Surviving through imagination
At which point I burst into mocking laughter, raucous laughter. Peal after peal, I laughed, eyes too shut to see the approaching VVIP.
“But Comrade Mashiri, what makes you think you will survive the crash to answer questions, let alone to die in Chikurubi?” He looked at me, vacantly.
Soon after, I caught sight of the VVIP and, to be proper, unhappily aborted my laughter which would have gone far, very far. A hurried off, followed by the purr of my laughter, firmly subdued by the urge for propriety.

The sorry story of Libya
Beginning of this week saw reports of desperation from Libya, post-Gaddafi Libya. The British Guardian reported that the vast, desert country hovered on the margins of a bloody split, a split into three shards centred around Benghazi, Misrata and Zintan, all of them increasingly growing refractory and independent of Tripoli.

Misrata is slowly mutating from being a provincial focal point of the anti-Gaddafi rebellion, to being a breakaway republic, Republic of Misrata, under the rule of erstwhile rebels, all of them well armed, very determined to become a state unto themselves. This third largest city will not hear of Tripoli, the seat of the new, post-Gaddafi Libyan government under the NTC. Tripoli is secretive, corrupt, heavy-handed, dictatorial and dysfunctional. Misrata, by contrast, is brisk, clean and working. “We don’t want to be independent, we want Libya to be like us,” Farouk Ben Amin, a former rebel, is quoted as saying.

Damning, Discarding Tripoli
But Misrata has already held her own elections, with Tripoli still struggling to go to the polls. That fortifies belief in herself. She has accomplished what the centre cannot do. Zintan, a hundred miles away from Misrata, is in no different mood. This is the town that gave Libya the Zintan Brigade which captured Gaddafi’s only surviving son, Saif al-Islam Gaddafi.

Now Zintan is bitter, bitter about many things happening from and in Tripoli. Principally, it wants to know what has become of the US$1 billion in monthly oil revenue which does not seem too keen to percolate to other regions. “We have good security here,” brags the Leicester-educated Attaher Eturki, city council leader, drawing a damning contrast with Tripoli.

The good days of Cyrenaica
Benghazi, itself the nucleus of the anti-Gaddafi rebellion, is more historical in its bitterness. It recalls life before Italian colonialism that forcibly bandied it together with the rest, to give Africa a new state of colonial Libya. Benghazi used to stand as the capital of Cyrenaica, itself a region which stood in apposition to two others, Tripolitania and Fezzan, which together make up today’s Libya.

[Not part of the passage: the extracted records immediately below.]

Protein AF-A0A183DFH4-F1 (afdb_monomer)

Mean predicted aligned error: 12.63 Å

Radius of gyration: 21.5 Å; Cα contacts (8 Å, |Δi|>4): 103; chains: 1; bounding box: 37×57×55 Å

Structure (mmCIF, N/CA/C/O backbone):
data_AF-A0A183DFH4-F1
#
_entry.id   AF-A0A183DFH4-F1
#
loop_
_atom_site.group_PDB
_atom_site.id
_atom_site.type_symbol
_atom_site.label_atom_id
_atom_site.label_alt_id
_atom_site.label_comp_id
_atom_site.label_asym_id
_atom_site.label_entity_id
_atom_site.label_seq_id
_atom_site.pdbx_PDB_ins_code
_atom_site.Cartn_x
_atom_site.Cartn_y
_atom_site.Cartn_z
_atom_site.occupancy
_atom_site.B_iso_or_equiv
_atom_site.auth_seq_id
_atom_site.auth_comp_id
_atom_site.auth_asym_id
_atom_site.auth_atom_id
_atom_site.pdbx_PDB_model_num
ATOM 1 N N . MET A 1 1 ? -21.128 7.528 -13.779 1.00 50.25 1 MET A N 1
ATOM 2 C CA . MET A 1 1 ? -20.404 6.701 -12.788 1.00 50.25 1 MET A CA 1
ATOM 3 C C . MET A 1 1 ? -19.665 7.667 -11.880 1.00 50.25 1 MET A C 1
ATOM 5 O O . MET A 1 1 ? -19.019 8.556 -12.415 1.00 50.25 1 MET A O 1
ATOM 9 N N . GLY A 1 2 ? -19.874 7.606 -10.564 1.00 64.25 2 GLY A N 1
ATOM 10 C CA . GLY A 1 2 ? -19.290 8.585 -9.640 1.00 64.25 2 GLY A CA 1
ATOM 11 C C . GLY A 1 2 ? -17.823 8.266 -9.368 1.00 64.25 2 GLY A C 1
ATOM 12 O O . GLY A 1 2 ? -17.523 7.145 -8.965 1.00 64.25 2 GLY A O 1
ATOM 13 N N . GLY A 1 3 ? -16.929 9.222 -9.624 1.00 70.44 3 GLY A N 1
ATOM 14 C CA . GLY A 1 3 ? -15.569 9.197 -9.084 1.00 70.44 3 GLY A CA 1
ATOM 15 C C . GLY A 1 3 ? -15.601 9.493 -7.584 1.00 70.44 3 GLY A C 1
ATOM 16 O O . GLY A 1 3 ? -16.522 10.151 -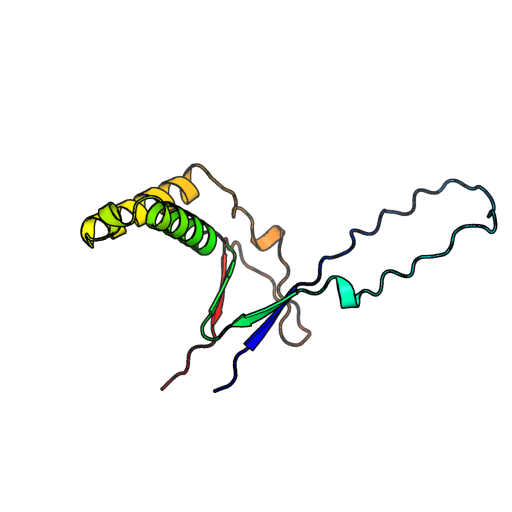7.102 1.00 70.44 3 GLY A O 1
ATOM 17 N N . TRP A 1 4 ? -14.630 8.967 -6.848 1.00 82.25 4 TRP A N 1
ATOM 18 C CA . TRP A 1 4 ? -14.535 9.101 -5.397 1.00 82.25 4 TRP A CA 1
ATOM 19 C C . TRP A 1 4 ? -13.393 10.061 -5.111 1.00 82.25 4 TRP A C 1
ATOM 21 O O . TRP A 1 4 ? -12.351 9.993 -5.763 1.00 82.25 4 TRP A O 1
ATOM 31 N N . ALA A 1 5 ? -13.591 10.974 -4.171 1.00 84.69 5 ALA A N 1
ATOM 32 C CA . ALA A 1 5 ? -12.564 11.926 -3.795 1.00 84.69 5 ALA A CA 1
ATOM 33 C C . ALA A 1 5 ? -11.799 11.416 -2.580 1.00 84.69 5 ALA A C 1
ATOM 35 O O . ALA A 1 5 ? -12.405 11.035 -1.581 1.00 84.69 5 ALA A O 1
ATOM 36 N N . VAL A 1 6 ? -10.475 11.446 -2.661 1.00 83.88 6 VAL A N 1
ATOM 37 C CA . VAL A 1 6 ? -9.609 11.351 -1.488 1.00 83.88 6 VAL A CA 1
ATOM 38 C C . VAL A 1 6 ? -9.108 12.752 -1.192 1.00 83.88 6 VAL A C 1
ATOM 40 O O . VAL A 1 6 ? -8.554 13.408 -2.075 1.00 83.88 6 VAL A O 1
ATOM 43 N N . VAL A 1 7 ? -9.349 13.207 0.032 1.00 85.75 7 VAL A N 1
ATOM 44 C CA . VAL A 1 7 ? -8.897 14.505 0.529 1.00 85.75 7 VAL A CA 1
ATOM 45 C C . VAL A 1 7 ? -7.758 14.250 1.500 1.00 85.75 7 VAL A C 1
ATOM 47 O O . VAL A 1 7 ? -7.902 13.468 2.439 1.00 85.75 7 VAL A O 1
ATOM 50 N N . PHE A 1 8 ? -6.620 14.883 1.254 1.00 85.44 8 PHE A N 1
ATOM 51 C CA . PHE A 1 8 ? -5.491 14.875 2.167 1.00 85.44 8 PHE A CA 1
ATOM 52 C C . PHE A 1 8 ? -5.511 16.172 2.959 1.00 85.44 8 PHE A C 1
ATOM 54 O O . PHE A 1 8 ? -5.534 17.253 2.371 1.00 85.44 8 PHE A O 1
ATOM 61 N N . HIS A 1 9 ? -5.484 16.036 4.278 1.00 83.75 9 HIS A N 1
ATOM 62 C CA . HIS A 1 9 ? -5.268 17.130 5.209 1.00 83.75 9 HIS A CA 1
ATOM 63 C C . HIS A 1 9 ? -3.848 16.980 5.751 1.00 83.75 9 HIS A C 1
ATOM 65 O O . HIS A 1 9 ? -3.507 15.925 6.290 1.00 83.75 9 HIS A O 1
ATOM 71 N N . GLU A 1 10 ? -3.007 17.992 5.567 1.00 77.06 10 GLU A N 1
ATOM 72 C CA . GLU A 1 10 ? -1.726 18.046 6.263 1.00 77.06 10 GLU A CA 1
ATOM 73 C C . GLU A 1 10 ? -2.010 18.464 7.708 1.00 77.06 10 GLU A C 1
ATOM 75 O O . GLU A 1 10 ? -2.574 19.525 7.963 1.00 77.06 10 GLU A O 1
ATOM 80 N N . GLU A 1 11 ? -1.724 17.584 8.664 1.00 65.81 11 GLU A N 1
ATOM 81 C CA . GLU A 1 11 ? -1.931 17.908 10.071 1.00 65.81 11 GLU A CA 1
ATOM 82 C C . GLU A 1 11 ? -0.829 18.887 10.507 1.00 65.81 11 GLU A C 1
ATOM 84 O O . GLU A 1 11 ? 0.352 18.524 10.558 1.00 65.81 11 GLU A O 1
ATOM 89 N N . GLU A 1 12 ? -1.190 20.138 10.817 1.00 58.03 12 GLU A N 1
ATOM 90 C CA . GLU A 1 12 ? -0.278 21.064 11.489 1.00 58.03 12 GLU A CA 1
ATOM 91 C C . GLU A 1 12 ? 0.102 20.459 12.842 1.00 58.03 12 GLU A C 1
ATOM 93 O O . GLU A 1 12 ? -0.670 20.468 13.802 1.00 58.03 12 GLU A O 1
ATOM 98 N N . ARG A 1 13 ? 1.315 19.908 12.920 1.00 55.47 13 ARG A N 1
ATOM 99 C CA . ARG A 1 13 ? 1.873 19.325 14.140 1.00 55.47 13 ARG A CA 1
ATOM 100 C C . ARG A 1 13 ? 1.946 20.403 15.223 1.00 55.47 13 ARG A C 1
ATOM 102 O O . ARG A 1 13 ? 2.914 21.160 15.291 1.00 55.47 13 ARG A O 1
ATOM 109 N N . THR A 1 14 ? 0.919 20.483 16.063 1.00 44.34 14 THR A N 1
ATOM 110 C CA . THR A 1 14 ? 0.813 21.499 17.109 1.00 44.34 14 THR A CA 1
ATOM 111 C C . THR A 1 14 ? 1.976 21.317 18.085 1.00 44.34 14 THR A C 1
ATOM 113 O O . THR A 1 14 ? 2.155 20.247 18.672 1.00 44.34 14 THR A O 1
ATOM 116 N N . GLN A 1 15 ? 2.823 22.340 18.223 1.00 37.00 15 GLN A N 1
ATOM 117 C CA . GLN A 1 15 ? 3.917 22.326 19.194 1.00 37.00 15 GLN A CA 1
ATOM 118 C C . GLN A 1 15 ? 3.341 22.190 20.617 1.00 37.00 15 GLN A C 1
ATOM 120 O O . GLN A 1 15 ? 2.336 22.835 20.924 1.00 37.00 15 GLN A O 1
ATOM 125 N N . PRO A 1 16 ? 3.945 21.384 21.511 1.00 37.50 16 PRO A N 1
ATOM 126 C CA . PRO A 1 16 ? 3.507 21.326 22.900 1.00 37.50 16 PRO A CA 1
ATOM 127 C C . PRO A 1 16 ? 3.718 22.689 23.588 1.00 37.50 16 PRO A C 1
ATOM 129 O O . PRO A 1 16 ? 4.702 23.376 23.292 1.00 37.50 16 PRO A O 1
ATOM 132 N N . PRO A 1 17 ? 2.839 23.088 24.528 1.00 42.06 17 PRO A N 1
ATOM 133 C CA . PRO A 1 17 ? 2.962 24.361 25.224 1.00 42.06 17 PRO A CA 1
ATOM 134 C C . PRO A 1 17 ? 4.182 24.308 26.145 1.00 42.06 17 PRO A C 1
ATOM 136 O O . PRO A 1 17 ? 4.140 23.742 27.238 1.00 42.06 17 PRO A O 1
ATOM 139 N N . THR A 1 18 ? 5.295 24.890 25.703 1.00 36.50 18 THR A N 1
ATOM 140 C CA . THR A 1 18 ? 6.446 25.100 26.582 1.00 36.50 18 THR A CA 1
ATOM 141 C C . THR A 1 18 ? 6.139 26.330 27.426 1.00 36.50 18 THR A C 1
ATOM 143 O O . THR A 1 18 ? 6.139 27.455 26.934 1.00 36.50 18 THR A O 1
ATOM 146 N N . ALA A 1 19 ? 5.807 26.105 28.696 1.00 45.66 19 ALA A N 1
ATOM 147 C CA . ALA A 1 19 ? 5.598 27.156 29.677 1.00 45.66 19 ALA A CA 1
ATOM 148 C C . ALA A 1 19 ? 6.878 27.991 29.853 1.00 45.66 19 ALA A C 1
ATOM 150 O O . ALA A 1 19 ? 7.888 27.484 30.336 1.00 45.66 19 ALA A O 1
ATOM 151 N N . SER A 1 20 ? 6.824 29.269 29.481 1.00 38.66 20 SER A N 1
ATOM 152 C CA . SER A 1 20 ? 7.751 30.310 29.935 1.00 38.66 20 SER A CA 1
ATOM 153 C C . SER A 1 20 ? 7.168 31.685 29.608 1.00 38.66 20 SER A C 1
ATOM 155 O O . SER A 1 20 ? 7.112 32.103 28.457 1.00 38.66 20 SER A O 1
ATOM 157 N N . SER A 1 21 ? 6.723 32.364 30.654 1.00 42.22 21 SER A N 1
ATOM 158 C CA . SER A 1 21 ? 6.114 33.689 30.709 1.00 42.22 21 SER A CA 1
ATOM 159 C C . SER A 1 21 ? 6.927 34.793 30.016 1.00 42.22 21 SER A C 1
ATOM 161 O O . SER A 1 21 ? 8.062 34.997 30.428 1.00 42.22 21 SER A O 1
ATOM 163 N N . VAL A 1 22 ? 6.328 35.558 29.087 1.00 37.44 22 VAL A N 1
ATOM 164 C CA . VAL A 1 22 ? 6.560 37.008 28.848 1.00 37.44 22 VAL A CA 1
ATOM 165 C C . VAL A 1 22 ? 5.309 37.604 28.162 1.00 37.44 22 VAL A C 1
ATOM 167 O O . VAL A 1 22 ? 4.743 36.988 27.266 1.00 37.44 22 VAL A O 1
ATOM 170 N N . GLU A 1 23 ? 4.866 38.776 28.625 1.00 34.97 23 GLU A N 1
ATOM 171 C CA . GLU A 1 23 ? 3.680 39.551 28.199 1.00 34.97 23 GLU A CA 1
ATOM 172 C C . GLU A 1 23 ? 3.699 40.057 26.728 1.00 34.97 23 GLU A C 1
ATOM 174 O O . GLU A 1 23 ? 4.768 40.102 26.113 1.00 34.97 23 GLU A O 1
ATOM 179 N N . PRO A 1 24 ? 2.538 40.438 26.137 1.00 41.56 24 PRO A N 1
ATOM 180 C CA . PRO A 1 24 ? 2.366 40.553 24.687 1.00 41.56 24 PRO A CA 1
ATOM 181 C C . PRO A 1 24 ? 2.812 41.911 24.117 1.00 41.56 24 PRO A C 1
ATOM 183 O O . PRO A 1 24 ? 2.520 42.967 24.673 1.00 41.56 24 PRO A O 1
ATOM 186 N N . SER A 1 25 ? 3.465 41.882 22.951 1.00 32.59 25 SER A N 1
ATOM 187 C CA . SER A 1 25 ? 3.728 43.060 22.103 1.00 32.59 25 SER A CA 1
ATOM 188 C C . SER A 1 25 ? 2.695 43.105 20.962 1.00 32.59 25 SER A C 1
ATOM 190 O O . SER A 1 25 ? 2.423 42.047 20.390 1.00 32.59 25 SER A O 1
ATOM 192 N N . PRO A 1 26 ? 2.099 44.261 20.607 1.00 46.47 26 PRO A N 1
ATOM 193 C CA . PRO A 1 26 ? 0.921 44.313 19.747 1.00 46.47 26 PRO A CA 1
ATOM 194 C C . PRO A 1 26 ? 1.290 44.563 18.281 1.00 46.47 26 PRO A C 1
ATOM 196 O O . PRO A 1 26 ? 0.770 45.493 17.700 1.00 46.47 26 PRO A O 1
ATOM 199 N N . ASP A 1 27 ? 2.180 43.777 17.677 1.00 37.50 27 ASP A N 1
ATOM 200 C CA . ASP A 1 27 ? 2.513 43.926 16.248 1.00 37.50 27 ASP A CA 1
ATOM 201 C C . ASP A 1 27 ? 2.896 42.571 15.644 1.00 37.50 27 ASP A C 1
ATOM 203 O O . ASP A 1 27 ? 4.026 42.315 15.229 1.00 37.50 27 ASP A O 1
ATOM 207 N N . THR A 1 28 ? 1.956 41.635 15.624 1.00 36.16 28 THR A N 1
ATOM 208 C CA . THR A 1 28 ? 2.052 40.496 14.711 1.00 36.16 28 THR A CA 1
ATOM 209 C C . THR A 1 28 ? 0.673 40.281 14.138 1.00 36.16 28 THR A C 1
ATOM 211 O O . THR A 1 28 ? -0.220 39.765 14.808 1.00 36.16 28 THR A O 1
ATOM 214 N N . GLU A 1 29 ? 0.502 40.744 12.902 1.00 37.12 29 GLU A N 1
ATOM 215 C CA . GLU A 1 29 ? -0.571 40.317 12.021 1.00 37.12 29 GLU A CA 1
ATOM 216 C C . GLU A 1 29 ? -0.613 38.789 12.081 1.00 37.12 29 GLU A C 1
ATOM 218 O O . GLU A 1 29 ? 0.264 38.098 11.560 1.00 37.12 29 GLU A O 1
ATOM 223 N N . GLN A 1 30 ? -1.596 38.260 12.812 1.00 38.97 30 GLN A N 1
ATOM 224 C CA . GLN A 1 30 ? -1.955 36.857 12.751 1.00 38.97 30 GLN A CA 1
ATOM 225 C C . GLN A 1 30 ? -2.427 36.624 11.323 1.00 38.97 30 GLN A C 1
ATOM 227 O O . GLN A 1 30 ? -3.588 36.850 10.985 1.00 38.97 30 GLN A O 1
ATOM 232 N N . MET A 1 31 ? -1.488 36.225 10.469 1.00 34.53 31 MET A N 1
ATOM 233 C CA . MET A 1 31 ? -1.779 35.598 9.199 1.00 34.53 31 MET A CA 1
ATOM 234 C C . MET A 1 31 ? -2.540 34.323 9.551 1.00 34.53 31 MET A C 1
ATOM 236 O O . MET A 1 31 ? -1.945 33.300 9.876 1.00 34.53 31 MET A O 1
ATOM 240 N N . MET A 1 32 ? -3.867 34.438 9.615 1.00 35.38 32 MET A N 1
ATOM 241 C CA . MET A 1 32 ? -4.769 33.308 9.750 1.00 35.38 32 MET A CA 1
ATOM 242 C C . MET A 1 32 ? -4.490 32.405 8.551 1.00 35.38 32 MET A C 1
ATOM 244 O O . MET A 1 32 ? -4.886 32.725 7.431 1.00 35.38 32 MET A O 1
ATOM 248 N N . SER A 1 33 ? -3.748 31.318 8.757 1.00 42.88 33 SER A N 1
ATOM 249 C CA . SER A 1 33 ? -3.697 30.234 7.787 1.00 42.88 33 SER A CA 1
ATOM 250 C C . SER A 1 33 ? -5.103 29.645 7.734 1.00 42.88 33 SER A C 1
ATOM 252 O O . SER A 1 33 ? -5.604 29.105 8.718 1.00 42.88 33 SER A O 1
ATOM 254 N N . ASN A 1 34 ? -5.789 29.831 6.605 1.00 48.75 34 ASN A N 1
ATOM 255 C CA . ASN A 1 34 ? -7.080 29.200 6.380 1.00 48.75 34 ASN A CA 1
ATOM 256 C C . ASN A 1 34 ? -6.818 27.687 6.221 1.00 48.75 34 ASN A C 1
ATOM 258 O O . ASN A 1 34 ? -6.105 27.307 5.291 1.00 48.75 34 ASN A O 1
ATOM 262 N N . PRO A 1 35 ? -7.346 26.806 7.091 1.00 53.31 35 PRO A N 1
ATOM 263 C CA . PRO A 1 35 ? -7.073 25.363 7.031 1.00 53.31 35 PRO A CA 1
ATOM 264 C C . PRO A 1 35 ? -7.583 24.699 5.739 1.00 53.31 35 PRO A C 1
ATOM 266 O O . PRO A 1 35 ? -7.219 23.567 5.430 1.00 53.31 35 PRO A O 1
ATOM 269 N N . GLU A 1 36 ? -8.402 25.407 4.959 1.00 53.69 36 GLU A N 1
ATOM 270 C CA . GLU A 1 36 ? -8.882 24.971 3.648 1.00 53.69 36 GLU A CA 1
ATOM 271 C C . GLU A 1 36 ? -7.779 24.998 2.568 1.00 53.69 36 GLU A C 1
ATOM 273 O O . GLU A 1 36 ? -7.820 24.181 1.646 1.00 53.69 36 GLU A O 1
ATOM 278 N N . ASP A 1 37 ? -6.752 25.851 2.705 1.00 54.72 37 ASP A N 1
ATOM 279 C CA . ASP A 1 37 ? -5.700 26.034 1.686 1.00 54.72 37 ASP A CA 1
ATOM 280 C C . ASP A 1 37 ? -4.633 24.920 1.673 1.00 54.72 37 ASP A C 1
ATOM 282 O O . ASP A 1 37 ? -3.862 24.815 0.720 1.00 54.72 37 ASP A O 1
ATOM 286 N N . GLN A 1 38 ? -4.588 24.054 2.692 1.00 56.03 38 GLN A N 1
ATOM 287 C CA . GLN A 1 38 ? -3.641 22.923 2.772 1.00 56.03 38 GLN A CA 1
ATOM 288 C C . GLN A 1 38 ? -4.261 21.582 2.352 1.00 56.03 38 GLN A C 1
ATOM 290 O O . GLN A 1 38 ? -3.671 20.517 2.543 1.00 56.03 38 GLN A O 1
ATOM 295 N N . THR A 1 39 ? -5.463 21.612 1.775 1.00 65.62 39 THR A N 1
ATOM 296 C CA . THR A 1 39 ? -6.158 20.398 1.347 1.00 65.62 39 THR A CA 1
ATOM 297 C C . THR A 1 39 ? -5.826 20.053 -0.101 1.00 65.62 39 THR A C 1
ATOM 299 O O . THR A 1 39 ? -5.998 20.860 -1.012 1.00 65.62 39 THR A O 1
ATOM 302 N N . SER A 1 40 ? -5.357 18.825 -0.346 1.00 78.38 40 SER A N 1
ATOM 303 C CA . SER A 1 40 ? -5.235 18.302 -1.713 1.00 78.38 40 SER A CA 1
ATOM 304 C C . SER A 1 40 ? -6.317 17.257 -1.971 1.00 78.38 40 SER A C 1
ATOM 306 O O . SER A 1 40 ? -6.496 16.320 -1.198 1.00 78.38 40 SER A O 1
ATOM 308 N N . MET A 1 41 ? -7.079 17.437 -3.052 1.00 80.56 41 MET A N 1
ATOM 309 C CA . MET A 1 41 ? -8.196 16.567 -3.427 1.00 80.56 41 MET A CA 1
ATOM 310 C C . MET A 1 41 ? -7.860 15.811 -4.710 1.00 80.56 41 MET A C 1
ATOM 312 O O . MET A 1 41 ? -7.569 16.415 -5.742 1.00 80.56 41 MET A O 1
ATOM 316 N N . ILE A 1 42 ? -7.936 14.482 -4.666 1.00 83.38 42 ILE A N 1
ATOM 317 C CA . ILE A 1 42 ? -7.668 13.615 -5.817 1.00 83.38 42 ILE A CA 1
ATOM 318 C C . ILE A 1 42 ? -8.910 12.782 -6.124 1.00 83.38 42 ILE A C 1
ATOM 320 O O . ILE A 1 42 ? -9.403 12.046 -5.270 1.00 83.38 42 ILE A O 1
ATOM 324 N N . ILE A 1 43 ? -9.397 12.865 -7.365 1.00 82.00 43 ILE A N 1
ATOM 325 C CA . ILE A 1 43 ? -10.498 12.027 -7.851 1.00 82.00 43 ILE A CA 1
ATOM 326 C C . ILE A 1 43 ? -9.942 10.694 -8.355 1.00 82.00 43 ILE A C 1
ATOM 328 O O . ILE A 1 43 ? -9.118 10.652 -9.269 1.00 82.00 43 ILE A O 1
ATOM 332 N N . MET A 1 44 ? -10.425 9.595 -7.781 1.00 81.12 44 MET A N 1
ATOM 333 C CA . MET A 1 44 ? -10.047 8.228 -8.130 1.00 81.12 44 MET A CA 1
ATOM 334 C C . MET A 1 44 ? -11.274 7.398 -8.500 1.00 81.12 44 MET A C 1
ATOM 336 O O . MET A 1 44 ? -12.368 7.594 -7.977 1.00 81.12 44 MET A O 1
ATOM 340 N N . ASN A 1 45 ? -11.084 6.443 -9.413 1.00 80.38 45 ASN A N 1
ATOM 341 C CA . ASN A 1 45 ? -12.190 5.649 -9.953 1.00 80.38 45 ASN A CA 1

It hungers after that halcyon era, and has the guns and will to go thither. It has proclaimed  the Council of Barqa, the Arab name for Cyrenaica. It is urging a boycott of national elections unless it is granted more seats at the expense of the central government. The province has been getting a mere 60 seats out of the 200 in national elections. But all this relates to the strong regional sentiment to emerge from the ashes of the so-called Libyan revolution, in reality a NATO air putsch.

Decree No. 37
Underlying all this is a despairing sense of paradox, paradox in the “new” Libya. The new Libya carries the character of Gaddafi’s old Libya, as given us by Western propaganda. It is corrupt, it is dictatorial. In May the NTC government passed Decree No. 37 which made it a criminal offence to criticise the “17 February Revolution”. Except for the phrase “17 February Revolution”, everything about the decree was lifted from Gaddafi’s Libya.

Gaddafi ruled through impulsively drawn-up decrees. So does the NTC, giving Libyans the sense of movement of a gyroscope. It turns, rotates, but keeps in the same position. “We got rid of Gaddafi, but not the regime . . . We didn’t do a revolution and our people did not die to bring a new dictatorship”, says Hanna El Gallal.
And representatives of NATO governments are too embarrassed to deny: “The NTC don’t mean to act this way (referring to rule by decrees) . . . But they don’t know any other way”, says an unnamed European diplomat, in clear apology for the monster they have sired in the name of emancipation.

The rebels in the three regions, all of them still armed, share a menacing brag: they have the oil dollars, we have guns. If we don’t like the government, well, we know how to do a revolution. That is Libya in the aftermath of a revolution of sorts.
Significantly, on all this mayhem, the monstrous pistons of oil rigs keep pounding, vomiting barrels and barrels of black spittle that is injected into huge vessels that cross the high seas for Europe and beyond.

The story of Tunisia
Let us visit Tunisia, itself the spark of the Arab Spring. On Tuesday, June 12, Tunis suffered a spate of overnight attacks on courts and other state buildings by gangs who included Islamist hardliners called Salafists. The attacks were also replicated in the country’s Northwest. This is post-Zine El Abidine Ben Ali’s Tunisia, all moulded after the magisterial West’s neo-liberal blueprint.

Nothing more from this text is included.